I've had one on my MTD since 2008 and expected to replace it long before now; but no problems . . . . and no rust nor repainting.

I did however, research replacements, and that's only $20 to $50 depending on whether both top and bottom are needed; but I don't see any wear yet !

Space age plastic has more going for it than many of us think.


----------



## RedOctobyr (Mar 2, 2014)

You may have seen it already, but there was some discussion of plastic chutes yesterday here: 
http://www.snowblowerforum.com/foru...inch-stanley-already-broken-3.html#post972449


----------



## Jackmels (Feb 18, 2013)

I've replaced a few on MTD types, also the plastic worms. It shouldn't be a deal breaker if the machine is clean and a good price.


----------



## Biketrax (Jan 28, 2015)

Thanks guys !! He is only asking $100 for the 8 hp 27
Looks clean but wasn't familiar with the plastic chutes.


----------



## SnapperInMA (Jan 24, 2016)

I have a snapper I purchased new in 1996. The original plastic chute is still going strong.


----------



## 94EG8 (Feb 13, 2014)

I've seen them last close to 30 years without breaking up here in Canada. I'm just not that worried about them anymore.


----------



## NJHonda (Feb 8, 2013)

94EG8 said:


> I've seen them last close to 30 years without breaking up here in Canada. I'm just not that worried about them anymore.

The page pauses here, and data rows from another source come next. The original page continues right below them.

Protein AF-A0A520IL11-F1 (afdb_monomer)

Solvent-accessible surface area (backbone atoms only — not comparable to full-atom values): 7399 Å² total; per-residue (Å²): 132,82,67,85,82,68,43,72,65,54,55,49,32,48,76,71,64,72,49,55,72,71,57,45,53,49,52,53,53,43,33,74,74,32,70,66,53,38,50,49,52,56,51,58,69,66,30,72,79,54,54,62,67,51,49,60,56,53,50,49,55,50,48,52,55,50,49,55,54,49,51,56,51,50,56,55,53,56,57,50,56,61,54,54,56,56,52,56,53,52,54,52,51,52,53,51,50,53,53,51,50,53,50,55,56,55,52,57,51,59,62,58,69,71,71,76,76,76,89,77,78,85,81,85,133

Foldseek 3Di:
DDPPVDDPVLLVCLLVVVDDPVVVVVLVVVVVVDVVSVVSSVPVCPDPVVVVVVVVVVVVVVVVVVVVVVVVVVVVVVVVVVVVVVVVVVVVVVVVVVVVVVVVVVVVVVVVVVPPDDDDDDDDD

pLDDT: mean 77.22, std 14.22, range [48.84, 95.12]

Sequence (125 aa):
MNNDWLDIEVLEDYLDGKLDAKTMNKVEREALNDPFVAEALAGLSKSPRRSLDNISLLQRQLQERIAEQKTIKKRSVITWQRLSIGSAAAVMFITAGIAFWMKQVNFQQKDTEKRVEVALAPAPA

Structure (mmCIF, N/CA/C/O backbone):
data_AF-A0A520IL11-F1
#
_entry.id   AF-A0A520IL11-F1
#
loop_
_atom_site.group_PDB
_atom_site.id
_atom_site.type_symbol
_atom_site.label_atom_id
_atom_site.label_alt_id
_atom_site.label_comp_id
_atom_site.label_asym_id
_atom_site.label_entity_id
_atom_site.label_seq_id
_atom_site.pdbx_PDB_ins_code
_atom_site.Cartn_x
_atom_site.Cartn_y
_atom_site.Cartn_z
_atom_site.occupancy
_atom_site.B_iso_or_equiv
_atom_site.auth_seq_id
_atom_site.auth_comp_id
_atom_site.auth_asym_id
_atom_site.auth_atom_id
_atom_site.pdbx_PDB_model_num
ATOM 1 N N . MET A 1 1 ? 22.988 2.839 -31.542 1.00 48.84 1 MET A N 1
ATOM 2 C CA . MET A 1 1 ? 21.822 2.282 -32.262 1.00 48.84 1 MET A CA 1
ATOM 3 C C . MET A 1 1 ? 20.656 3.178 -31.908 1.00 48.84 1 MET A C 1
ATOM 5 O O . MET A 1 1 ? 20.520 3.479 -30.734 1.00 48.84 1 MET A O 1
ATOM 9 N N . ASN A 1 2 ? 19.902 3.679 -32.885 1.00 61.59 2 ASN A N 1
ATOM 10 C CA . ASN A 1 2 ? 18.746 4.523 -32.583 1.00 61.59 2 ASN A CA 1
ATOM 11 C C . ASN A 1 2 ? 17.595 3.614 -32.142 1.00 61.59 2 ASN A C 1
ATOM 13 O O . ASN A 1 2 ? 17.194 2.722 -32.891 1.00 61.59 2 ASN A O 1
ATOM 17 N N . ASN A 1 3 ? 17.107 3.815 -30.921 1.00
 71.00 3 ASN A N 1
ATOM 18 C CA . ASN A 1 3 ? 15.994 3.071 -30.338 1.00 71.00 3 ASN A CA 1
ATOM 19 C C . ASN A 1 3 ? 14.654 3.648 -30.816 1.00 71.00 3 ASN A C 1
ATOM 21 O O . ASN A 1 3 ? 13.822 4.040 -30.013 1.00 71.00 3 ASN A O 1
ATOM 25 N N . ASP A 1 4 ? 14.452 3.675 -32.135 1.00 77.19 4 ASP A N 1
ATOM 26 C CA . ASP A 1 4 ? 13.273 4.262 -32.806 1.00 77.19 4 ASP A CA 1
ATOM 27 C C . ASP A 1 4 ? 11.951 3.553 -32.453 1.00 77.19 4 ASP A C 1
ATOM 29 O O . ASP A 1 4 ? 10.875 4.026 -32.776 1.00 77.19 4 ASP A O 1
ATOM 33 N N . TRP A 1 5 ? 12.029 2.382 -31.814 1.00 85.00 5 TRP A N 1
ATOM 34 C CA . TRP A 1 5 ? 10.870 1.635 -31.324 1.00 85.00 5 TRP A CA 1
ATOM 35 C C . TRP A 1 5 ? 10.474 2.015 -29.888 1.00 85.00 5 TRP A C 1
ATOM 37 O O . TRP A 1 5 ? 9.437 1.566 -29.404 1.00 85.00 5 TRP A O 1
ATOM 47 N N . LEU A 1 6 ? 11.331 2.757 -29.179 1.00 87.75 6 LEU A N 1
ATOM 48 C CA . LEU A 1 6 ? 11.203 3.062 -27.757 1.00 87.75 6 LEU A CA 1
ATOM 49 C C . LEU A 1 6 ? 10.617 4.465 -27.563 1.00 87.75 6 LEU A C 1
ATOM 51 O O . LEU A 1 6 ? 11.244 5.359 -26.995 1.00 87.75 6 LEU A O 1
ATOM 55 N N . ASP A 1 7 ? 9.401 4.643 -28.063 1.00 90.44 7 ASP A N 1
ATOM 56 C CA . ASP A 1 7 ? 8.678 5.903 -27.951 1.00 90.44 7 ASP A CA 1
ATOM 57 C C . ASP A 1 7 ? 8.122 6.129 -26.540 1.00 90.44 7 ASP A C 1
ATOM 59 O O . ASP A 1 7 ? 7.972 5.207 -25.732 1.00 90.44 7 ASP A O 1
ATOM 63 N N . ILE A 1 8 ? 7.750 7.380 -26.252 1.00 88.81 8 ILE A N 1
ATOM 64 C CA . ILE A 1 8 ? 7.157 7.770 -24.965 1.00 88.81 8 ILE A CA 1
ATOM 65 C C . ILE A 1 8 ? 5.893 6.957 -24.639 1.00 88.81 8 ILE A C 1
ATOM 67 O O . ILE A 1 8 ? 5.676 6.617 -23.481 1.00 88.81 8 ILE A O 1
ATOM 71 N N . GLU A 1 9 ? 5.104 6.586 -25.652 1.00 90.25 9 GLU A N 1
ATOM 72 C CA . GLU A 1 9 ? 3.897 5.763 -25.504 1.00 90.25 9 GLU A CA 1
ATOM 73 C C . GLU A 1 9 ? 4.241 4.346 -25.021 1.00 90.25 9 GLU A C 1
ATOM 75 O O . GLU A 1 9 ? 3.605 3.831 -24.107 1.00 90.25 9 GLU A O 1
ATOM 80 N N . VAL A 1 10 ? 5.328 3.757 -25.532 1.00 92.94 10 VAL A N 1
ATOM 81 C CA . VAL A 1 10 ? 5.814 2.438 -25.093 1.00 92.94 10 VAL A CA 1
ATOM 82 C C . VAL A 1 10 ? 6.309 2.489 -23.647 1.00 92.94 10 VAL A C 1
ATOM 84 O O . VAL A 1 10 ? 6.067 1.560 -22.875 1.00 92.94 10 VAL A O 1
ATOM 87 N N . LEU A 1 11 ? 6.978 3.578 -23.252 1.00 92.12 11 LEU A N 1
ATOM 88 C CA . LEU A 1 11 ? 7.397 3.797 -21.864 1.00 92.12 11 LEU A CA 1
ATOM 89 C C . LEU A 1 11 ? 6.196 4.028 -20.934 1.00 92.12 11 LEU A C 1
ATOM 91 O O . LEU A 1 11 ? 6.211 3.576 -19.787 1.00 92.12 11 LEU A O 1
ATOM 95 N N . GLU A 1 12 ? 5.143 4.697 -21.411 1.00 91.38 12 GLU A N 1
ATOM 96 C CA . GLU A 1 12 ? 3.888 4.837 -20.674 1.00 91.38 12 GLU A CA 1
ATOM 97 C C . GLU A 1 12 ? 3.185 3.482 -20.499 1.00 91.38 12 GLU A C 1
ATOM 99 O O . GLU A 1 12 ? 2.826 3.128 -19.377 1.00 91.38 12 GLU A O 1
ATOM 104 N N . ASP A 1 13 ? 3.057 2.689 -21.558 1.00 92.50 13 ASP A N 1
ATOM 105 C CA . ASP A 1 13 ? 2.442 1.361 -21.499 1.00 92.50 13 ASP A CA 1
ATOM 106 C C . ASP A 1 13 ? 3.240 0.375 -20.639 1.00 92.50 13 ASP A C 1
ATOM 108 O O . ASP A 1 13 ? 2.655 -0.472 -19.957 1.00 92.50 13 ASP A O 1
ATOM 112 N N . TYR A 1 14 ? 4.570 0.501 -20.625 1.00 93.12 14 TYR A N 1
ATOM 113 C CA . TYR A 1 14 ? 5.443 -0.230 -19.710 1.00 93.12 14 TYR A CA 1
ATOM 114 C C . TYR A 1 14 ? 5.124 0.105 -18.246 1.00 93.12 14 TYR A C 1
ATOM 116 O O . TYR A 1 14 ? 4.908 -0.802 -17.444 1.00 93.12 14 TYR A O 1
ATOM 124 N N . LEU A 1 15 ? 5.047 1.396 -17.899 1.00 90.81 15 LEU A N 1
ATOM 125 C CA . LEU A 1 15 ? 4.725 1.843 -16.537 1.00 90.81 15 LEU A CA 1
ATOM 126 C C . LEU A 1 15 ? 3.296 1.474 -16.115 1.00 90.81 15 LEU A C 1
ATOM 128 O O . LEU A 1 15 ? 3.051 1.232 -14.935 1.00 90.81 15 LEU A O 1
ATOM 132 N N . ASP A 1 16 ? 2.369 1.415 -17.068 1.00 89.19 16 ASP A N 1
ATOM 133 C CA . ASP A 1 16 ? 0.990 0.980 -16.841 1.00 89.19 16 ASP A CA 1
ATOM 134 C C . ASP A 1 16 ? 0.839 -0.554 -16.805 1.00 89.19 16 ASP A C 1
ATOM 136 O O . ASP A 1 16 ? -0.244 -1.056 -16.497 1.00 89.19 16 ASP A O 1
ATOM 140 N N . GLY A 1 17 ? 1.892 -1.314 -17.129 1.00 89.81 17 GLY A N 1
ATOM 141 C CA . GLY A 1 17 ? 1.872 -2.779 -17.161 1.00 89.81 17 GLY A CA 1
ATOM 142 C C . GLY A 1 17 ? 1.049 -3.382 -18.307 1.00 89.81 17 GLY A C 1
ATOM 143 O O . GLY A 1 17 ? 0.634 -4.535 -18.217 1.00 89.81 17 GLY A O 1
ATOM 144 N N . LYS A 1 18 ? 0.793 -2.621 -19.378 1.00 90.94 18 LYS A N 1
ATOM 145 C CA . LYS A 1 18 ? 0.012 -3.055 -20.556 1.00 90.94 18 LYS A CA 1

And just think the BETTER plastics we have now then we did 30 years ago too..


----------



## Kiss4aFrog (Nov 3, 2013)

My Troy get's used each winter and that chunk of plastic chute is still holding on and doing it's job.


----------



## cdestuck (Jan 20, 2013)

I wouldn't be turned off by the plastic chute, the Craftsman part is what would have me looking further


----------



## micah68kj (Oct 8, 2011)

Plastic chutes are fine. I'd rather have a plastic chute than a metal one.JMHO


----------



## Mike C. (Jan 28, 2016)

SnapperInMA said:


> I have a snapper I purchased new in 1996. The original plastic chute is still going strong.


I'm glad you said that.I used to use a much older (series "0"?) Snapper 824 at a motel years ago.It was old enough to have a Briggs engine and short metal chute-best snowblower I've ever used.

I've always wanted one of my own,but was always really turned off by the plastic chute they went to-they just look flimsy as ****.NowI just may start looking again.I'd prefer one with a Briggs,but those are getting rare,so it appears.


----------



## Clutch Cargo (Dec 27, 2015)

As far as I know, my 1995 MTD has the original plastic chute. The only thing I did was remove the steel carriage bolts and replace w/ SS.


----------